Levenseinde van kind is moeilijk in wet te vatten

kinderverdriet
Maarten Verkerk blog portret.jpg carladikfaber2018
Door Maarten Verkerk, Carla Dik-Faber op 24 november 2020 om 10:00

Levenseinde van kind is moeilijk in wet te vatten

Minister De Jonge komt met een regeling voor levensbeëindiging van kinderen die uitzichtloos lijden. Hulpeloze situaties laten zich juridisch niet makkelijk regelen, stellen Carla Dik-Faber en Maarten Verkerk. In de christelijke ethiek zijn 'barmhartigheid' en 'liefdevolle zorg' belangrijke waarden. Ze zijn vertrouwd, dierbaar en hebben blijvende zeggingskracht.

Nu er maatschappelijk en politiek wordt gesproken over het levenseinde van kinderen tussen 1 en 12 jaar, willen we het belang van die waarden benadrukken. Daarbij is er wel ongemak. De belangrijkste reden is dat het maatschappelijke debat rond het levenseinde van kinderen vooral in termen van de euthanasiewet wordt gevoerd. Het gaat over 'ondraaglijk en uitzichtloos lijden', 'actieve levensbeëindiging' en 'kindereuthanasie'. Het gebruik van deze termen vertroebelt de discussie en doet geen recht aan de problematiek van deze kwetsbare groep kinderen.

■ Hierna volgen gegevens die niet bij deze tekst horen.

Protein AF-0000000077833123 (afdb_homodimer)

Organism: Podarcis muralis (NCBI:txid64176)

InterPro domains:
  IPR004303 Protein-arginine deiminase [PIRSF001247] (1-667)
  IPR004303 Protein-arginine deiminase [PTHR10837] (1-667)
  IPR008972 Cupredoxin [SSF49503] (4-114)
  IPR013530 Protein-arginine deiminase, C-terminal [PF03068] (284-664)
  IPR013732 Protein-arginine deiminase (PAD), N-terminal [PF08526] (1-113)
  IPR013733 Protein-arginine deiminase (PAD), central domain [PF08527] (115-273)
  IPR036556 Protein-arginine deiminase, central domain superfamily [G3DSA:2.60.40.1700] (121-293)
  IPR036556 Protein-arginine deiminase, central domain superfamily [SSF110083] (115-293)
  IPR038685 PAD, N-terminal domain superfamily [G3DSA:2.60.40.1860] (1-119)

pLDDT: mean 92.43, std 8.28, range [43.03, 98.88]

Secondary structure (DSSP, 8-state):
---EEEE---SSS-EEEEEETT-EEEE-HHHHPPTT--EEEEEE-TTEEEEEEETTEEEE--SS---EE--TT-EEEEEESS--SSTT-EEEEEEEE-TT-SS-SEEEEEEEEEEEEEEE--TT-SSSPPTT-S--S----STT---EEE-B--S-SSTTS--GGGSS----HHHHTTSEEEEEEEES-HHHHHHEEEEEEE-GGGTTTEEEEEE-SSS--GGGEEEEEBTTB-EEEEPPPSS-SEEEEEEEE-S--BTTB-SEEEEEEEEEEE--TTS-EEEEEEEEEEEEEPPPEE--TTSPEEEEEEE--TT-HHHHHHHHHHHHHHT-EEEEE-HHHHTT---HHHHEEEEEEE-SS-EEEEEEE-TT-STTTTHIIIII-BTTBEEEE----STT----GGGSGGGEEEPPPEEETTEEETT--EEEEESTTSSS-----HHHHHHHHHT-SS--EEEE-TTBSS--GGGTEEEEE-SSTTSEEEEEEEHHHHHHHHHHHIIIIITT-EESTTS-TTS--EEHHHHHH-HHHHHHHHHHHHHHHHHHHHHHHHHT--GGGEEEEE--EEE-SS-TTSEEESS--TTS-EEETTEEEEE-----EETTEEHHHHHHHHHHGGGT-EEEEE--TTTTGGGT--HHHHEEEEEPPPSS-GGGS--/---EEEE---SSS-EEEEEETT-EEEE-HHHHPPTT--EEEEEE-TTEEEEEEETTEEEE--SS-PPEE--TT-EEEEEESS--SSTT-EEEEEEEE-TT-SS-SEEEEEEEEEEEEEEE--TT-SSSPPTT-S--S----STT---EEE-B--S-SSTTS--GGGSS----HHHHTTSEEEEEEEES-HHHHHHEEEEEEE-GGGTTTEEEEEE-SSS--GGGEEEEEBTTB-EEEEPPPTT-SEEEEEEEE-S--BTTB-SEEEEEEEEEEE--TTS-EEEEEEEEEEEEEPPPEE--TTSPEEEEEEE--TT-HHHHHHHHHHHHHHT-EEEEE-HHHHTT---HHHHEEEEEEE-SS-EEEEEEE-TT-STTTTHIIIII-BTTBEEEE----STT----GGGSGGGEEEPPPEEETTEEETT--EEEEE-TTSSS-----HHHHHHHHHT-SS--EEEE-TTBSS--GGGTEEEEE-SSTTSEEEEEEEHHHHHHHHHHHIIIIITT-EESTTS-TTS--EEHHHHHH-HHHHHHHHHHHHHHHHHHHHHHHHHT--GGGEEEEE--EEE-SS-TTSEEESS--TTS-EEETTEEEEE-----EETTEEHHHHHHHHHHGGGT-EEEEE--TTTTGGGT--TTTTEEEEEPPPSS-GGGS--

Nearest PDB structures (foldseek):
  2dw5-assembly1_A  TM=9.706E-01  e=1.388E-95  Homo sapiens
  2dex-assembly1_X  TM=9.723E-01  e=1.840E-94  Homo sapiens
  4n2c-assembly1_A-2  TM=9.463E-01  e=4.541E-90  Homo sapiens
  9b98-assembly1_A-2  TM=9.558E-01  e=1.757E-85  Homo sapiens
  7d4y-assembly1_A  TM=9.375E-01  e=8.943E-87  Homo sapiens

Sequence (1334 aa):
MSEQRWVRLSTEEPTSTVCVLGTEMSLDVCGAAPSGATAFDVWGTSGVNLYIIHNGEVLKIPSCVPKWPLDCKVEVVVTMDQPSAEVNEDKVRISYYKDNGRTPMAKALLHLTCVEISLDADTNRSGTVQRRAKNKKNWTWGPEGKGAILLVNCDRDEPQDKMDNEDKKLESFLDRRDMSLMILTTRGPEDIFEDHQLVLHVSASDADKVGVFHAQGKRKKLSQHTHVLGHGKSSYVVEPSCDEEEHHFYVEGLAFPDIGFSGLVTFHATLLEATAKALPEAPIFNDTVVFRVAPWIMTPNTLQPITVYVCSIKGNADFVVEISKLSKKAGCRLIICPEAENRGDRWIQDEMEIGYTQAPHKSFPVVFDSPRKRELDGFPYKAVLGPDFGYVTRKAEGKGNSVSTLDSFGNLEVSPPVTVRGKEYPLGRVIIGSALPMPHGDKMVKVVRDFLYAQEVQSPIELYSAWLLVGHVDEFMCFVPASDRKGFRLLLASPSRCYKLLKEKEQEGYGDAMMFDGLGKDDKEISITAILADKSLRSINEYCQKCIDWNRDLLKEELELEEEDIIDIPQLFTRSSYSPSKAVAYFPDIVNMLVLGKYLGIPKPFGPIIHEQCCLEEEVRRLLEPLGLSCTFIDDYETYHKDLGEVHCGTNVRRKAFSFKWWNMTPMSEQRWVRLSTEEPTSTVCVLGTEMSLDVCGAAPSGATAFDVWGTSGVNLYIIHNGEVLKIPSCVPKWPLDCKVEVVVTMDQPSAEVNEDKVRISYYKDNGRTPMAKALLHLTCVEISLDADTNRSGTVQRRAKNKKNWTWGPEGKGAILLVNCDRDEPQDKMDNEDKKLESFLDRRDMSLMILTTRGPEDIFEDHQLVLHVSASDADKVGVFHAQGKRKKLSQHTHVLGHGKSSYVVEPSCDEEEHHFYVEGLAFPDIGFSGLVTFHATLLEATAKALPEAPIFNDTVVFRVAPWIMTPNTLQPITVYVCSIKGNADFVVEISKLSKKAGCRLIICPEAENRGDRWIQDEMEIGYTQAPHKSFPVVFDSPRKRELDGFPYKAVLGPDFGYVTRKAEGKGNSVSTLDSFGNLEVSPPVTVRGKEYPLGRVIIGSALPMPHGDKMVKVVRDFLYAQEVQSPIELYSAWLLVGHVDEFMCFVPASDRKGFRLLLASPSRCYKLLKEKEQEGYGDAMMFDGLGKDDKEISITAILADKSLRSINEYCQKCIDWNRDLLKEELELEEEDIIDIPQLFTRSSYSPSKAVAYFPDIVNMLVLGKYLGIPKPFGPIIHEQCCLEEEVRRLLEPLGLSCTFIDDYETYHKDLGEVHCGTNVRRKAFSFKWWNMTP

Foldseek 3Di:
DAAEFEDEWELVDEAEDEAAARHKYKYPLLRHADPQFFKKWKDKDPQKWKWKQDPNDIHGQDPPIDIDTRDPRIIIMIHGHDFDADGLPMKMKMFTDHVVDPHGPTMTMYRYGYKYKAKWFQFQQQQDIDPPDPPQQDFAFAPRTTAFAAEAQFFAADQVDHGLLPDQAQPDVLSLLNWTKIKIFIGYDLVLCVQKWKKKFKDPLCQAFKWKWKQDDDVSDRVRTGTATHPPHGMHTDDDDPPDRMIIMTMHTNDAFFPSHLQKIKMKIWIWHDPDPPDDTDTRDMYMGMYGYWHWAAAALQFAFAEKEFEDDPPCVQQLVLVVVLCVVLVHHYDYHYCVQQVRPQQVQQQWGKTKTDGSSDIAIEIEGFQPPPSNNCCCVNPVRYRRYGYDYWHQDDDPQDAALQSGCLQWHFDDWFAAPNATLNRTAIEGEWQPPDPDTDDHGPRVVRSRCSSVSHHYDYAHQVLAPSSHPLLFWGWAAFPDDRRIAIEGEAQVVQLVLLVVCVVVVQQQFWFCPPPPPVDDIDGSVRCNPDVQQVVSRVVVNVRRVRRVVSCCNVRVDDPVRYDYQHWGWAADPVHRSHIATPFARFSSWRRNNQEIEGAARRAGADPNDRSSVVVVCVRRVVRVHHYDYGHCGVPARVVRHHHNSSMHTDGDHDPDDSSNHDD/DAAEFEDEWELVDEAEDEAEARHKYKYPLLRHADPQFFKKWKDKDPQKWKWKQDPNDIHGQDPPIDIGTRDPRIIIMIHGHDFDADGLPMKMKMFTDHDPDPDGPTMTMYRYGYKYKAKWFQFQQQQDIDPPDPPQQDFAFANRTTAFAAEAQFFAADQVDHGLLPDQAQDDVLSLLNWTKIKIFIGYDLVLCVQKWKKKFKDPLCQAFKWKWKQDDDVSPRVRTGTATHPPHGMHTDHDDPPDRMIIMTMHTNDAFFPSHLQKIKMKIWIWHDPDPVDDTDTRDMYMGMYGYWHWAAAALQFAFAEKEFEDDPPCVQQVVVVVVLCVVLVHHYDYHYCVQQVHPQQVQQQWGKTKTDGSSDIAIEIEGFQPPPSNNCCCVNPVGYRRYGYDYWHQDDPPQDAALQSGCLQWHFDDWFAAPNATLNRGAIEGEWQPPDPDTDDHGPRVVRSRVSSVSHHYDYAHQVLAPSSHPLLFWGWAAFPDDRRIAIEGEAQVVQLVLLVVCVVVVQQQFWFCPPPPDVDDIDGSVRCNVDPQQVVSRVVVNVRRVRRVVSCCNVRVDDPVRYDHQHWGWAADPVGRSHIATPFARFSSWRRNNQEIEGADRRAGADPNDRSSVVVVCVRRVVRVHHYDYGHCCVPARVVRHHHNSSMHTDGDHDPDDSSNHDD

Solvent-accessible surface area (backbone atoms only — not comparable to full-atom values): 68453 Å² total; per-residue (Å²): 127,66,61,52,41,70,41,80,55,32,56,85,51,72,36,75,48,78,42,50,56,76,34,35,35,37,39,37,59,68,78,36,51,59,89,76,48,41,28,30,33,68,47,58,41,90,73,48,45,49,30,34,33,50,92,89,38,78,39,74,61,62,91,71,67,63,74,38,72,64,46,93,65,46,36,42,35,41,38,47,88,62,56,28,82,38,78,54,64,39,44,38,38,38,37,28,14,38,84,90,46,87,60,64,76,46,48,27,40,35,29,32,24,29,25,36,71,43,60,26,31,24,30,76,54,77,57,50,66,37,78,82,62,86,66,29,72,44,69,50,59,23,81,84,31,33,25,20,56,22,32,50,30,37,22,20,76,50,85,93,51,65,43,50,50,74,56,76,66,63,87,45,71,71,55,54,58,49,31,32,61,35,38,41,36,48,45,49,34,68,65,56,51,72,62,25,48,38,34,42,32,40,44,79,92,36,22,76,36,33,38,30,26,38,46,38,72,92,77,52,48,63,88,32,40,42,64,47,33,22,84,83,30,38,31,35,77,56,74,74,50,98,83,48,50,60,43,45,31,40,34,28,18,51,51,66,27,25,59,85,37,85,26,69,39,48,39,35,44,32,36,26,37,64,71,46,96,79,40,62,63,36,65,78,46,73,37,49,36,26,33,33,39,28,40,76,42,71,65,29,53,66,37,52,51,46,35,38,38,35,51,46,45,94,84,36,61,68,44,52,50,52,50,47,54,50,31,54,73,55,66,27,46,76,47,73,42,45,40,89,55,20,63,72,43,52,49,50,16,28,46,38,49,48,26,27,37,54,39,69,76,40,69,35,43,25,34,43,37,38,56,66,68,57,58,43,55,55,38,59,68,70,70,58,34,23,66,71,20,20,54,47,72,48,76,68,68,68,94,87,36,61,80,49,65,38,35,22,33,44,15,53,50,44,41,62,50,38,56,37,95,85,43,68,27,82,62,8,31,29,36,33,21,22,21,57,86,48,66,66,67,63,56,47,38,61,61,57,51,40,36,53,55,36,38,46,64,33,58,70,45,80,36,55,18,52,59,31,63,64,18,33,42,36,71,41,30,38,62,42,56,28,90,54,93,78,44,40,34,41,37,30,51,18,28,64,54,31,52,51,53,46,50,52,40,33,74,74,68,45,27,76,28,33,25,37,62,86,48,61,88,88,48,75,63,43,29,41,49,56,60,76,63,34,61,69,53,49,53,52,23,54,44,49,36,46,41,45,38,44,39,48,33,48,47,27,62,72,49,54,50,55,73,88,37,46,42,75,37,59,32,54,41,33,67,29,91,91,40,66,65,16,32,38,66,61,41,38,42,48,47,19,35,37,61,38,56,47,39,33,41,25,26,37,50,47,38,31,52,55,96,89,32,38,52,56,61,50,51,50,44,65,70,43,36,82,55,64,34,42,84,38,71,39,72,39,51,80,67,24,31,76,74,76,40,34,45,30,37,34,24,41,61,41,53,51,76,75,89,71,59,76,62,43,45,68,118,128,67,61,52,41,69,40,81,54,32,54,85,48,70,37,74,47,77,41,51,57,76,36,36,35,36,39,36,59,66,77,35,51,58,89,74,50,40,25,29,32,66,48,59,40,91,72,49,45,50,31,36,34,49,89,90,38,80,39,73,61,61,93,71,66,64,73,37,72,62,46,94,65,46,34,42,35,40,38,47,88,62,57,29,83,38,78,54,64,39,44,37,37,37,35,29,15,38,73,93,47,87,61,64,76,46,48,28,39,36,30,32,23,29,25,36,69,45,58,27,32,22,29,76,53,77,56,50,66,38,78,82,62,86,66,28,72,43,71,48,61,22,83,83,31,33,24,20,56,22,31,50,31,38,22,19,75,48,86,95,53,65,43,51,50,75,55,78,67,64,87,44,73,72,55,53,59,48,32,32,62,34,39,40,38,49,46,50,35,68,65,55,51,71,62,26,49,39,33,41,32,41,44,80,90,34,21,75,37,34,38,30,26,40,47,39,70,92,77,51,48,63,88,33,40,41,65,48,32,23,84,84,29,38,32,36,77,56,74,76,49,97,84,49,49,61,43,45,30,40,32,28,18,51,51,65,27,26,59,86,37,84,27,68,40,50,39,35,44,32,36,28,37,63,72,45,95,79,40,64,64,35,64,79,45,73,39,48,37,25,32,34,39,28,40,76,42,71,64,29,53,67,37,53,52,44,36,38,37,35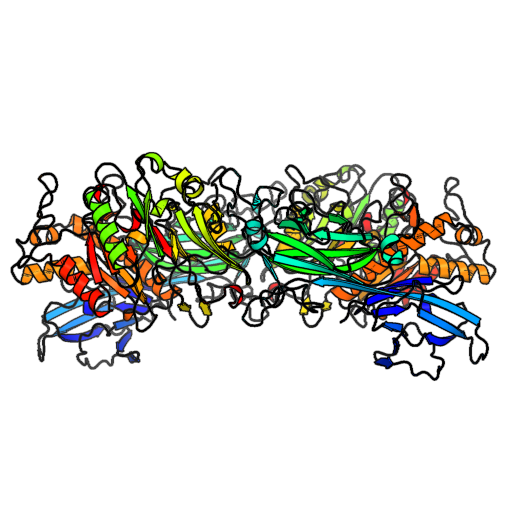,54,44,43,94,84,36,62,70,44,52,51,52,51,49,53,50,29,54,73,55,67,26,47,75,47,73,42,45,40,91,55,21,63,72,44,52,49,50,15,29,44,36,47,49,26,27,38,56,39,70,75,40,69,36,42,26,35,44,37,39,57,67,68,57,59,43,56,57,38,57,67,71,70,60,35,24,66,71,20,19,55,45,72,50,74,68,67,68,94,88,35,63,80,50,63,36,36,24,35,44,17,53,49,43,41,63,50,38,57,38,96,85,43,68,27,82,61,8,31,31,35,35,21,21,21,56,85,48,70,64,68,65,55,46,36,60,61,55,51,38,35,54,57,36,38,46,65,32,56,68,43,81,37,54,18,53,60,30,65,64,18,33,42,36,70,42,29,39,62,41,58,28,90,51,92,77,43,39,32,41,37,31,50,19,26,63,52,31,52,50,52,47,51,51,40,33,73,73,70,44,28,76,28,33,25,37,62,86,49,61,88,88,48,75,61,43,29,41,49,56,58,76,64,34,61,68,53,49,52,51,24,53,46,50,37,46,42,45,39,45,40,47,32,50,45,25,64,73,49,54,51,54,72,87,38,47,44,76,38,60,32,55,42,34,68,29,88,91,39,66,66,17,32,38,66,60,42,37,43,48,46,19,34,36,60,39,57,47,40,31,42,25,26,38,48,47,37,33,52,55,95,88,32,38,53,57,61,52,50,51,41,66,69,43,35,83,54,64,34,43,84,39,72,39,73,38,52,81,68,24,31,75,72,76,38,34,44,29,36,34,24,41,61,41,52,52,76,72,88,70,62,78,61,43,42,67,116

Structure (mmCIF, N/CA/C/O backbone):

Voor het overgrote deel van de 250 kinderen die jaarlijks overlijden, is passende zorg rond het levenseinde beschikbaar. Symptoombestrijding, het niet-beginnen of staken van een behandeling en palliatieve sedatie. Op dit moment wordt er hard gewerkt aan het verbeteren van de richtlijn palliatieve zorg voor kinderen. Voor een zeer kleine minderheid, circa vijf tot tien kinderen per jaar, werkt symptoombestrijding noch palliatieve sedatie. Het zijn kinderen die binnen enkele dagen of weken zullen overlijden. Meestal zijn het kinderen met hersenziekten of -tumoren die al veel geneesmiddelen hebben gehad en die daardoor resistent zijn geworden voor alle pijn- en sedatiemiddelen. Artsen en ouders worstelen met de vraag wat passende zorg in deze hopeloze situaties is. Zij hebben het gevoel dat de huidige regelgeving onvoldoende handvatten geeft. Het zou wel eens kunnen zijn dat het lijden en sterven van deze kinderen niet in regelgeving is te vatten. Misschien gaat het in de eerste plaats om waarden en deugden. De intentie om te zorgen. De moed om in echt hopeloze situaties passende zorg te geven, zelfs als dat als neveneffect heeft dat het leven verkort wordt. In onze visie is het nu eerst en vooral aan artsen om op basis van casuïstiek een 'richtinggevend kader' te ontwikkelen waardoor kinderen rond het levenseinde de beste zorg krijgen. Dat kan bestaan uit waarden die richting geven aan het handelen in dit soort situaties, de herziene richtlijn voor kinderpalliatieve zorg, en aanvullende richtlijnen die artsen de ruimte geven te doen wat ze moeten doen: passende zorg geven.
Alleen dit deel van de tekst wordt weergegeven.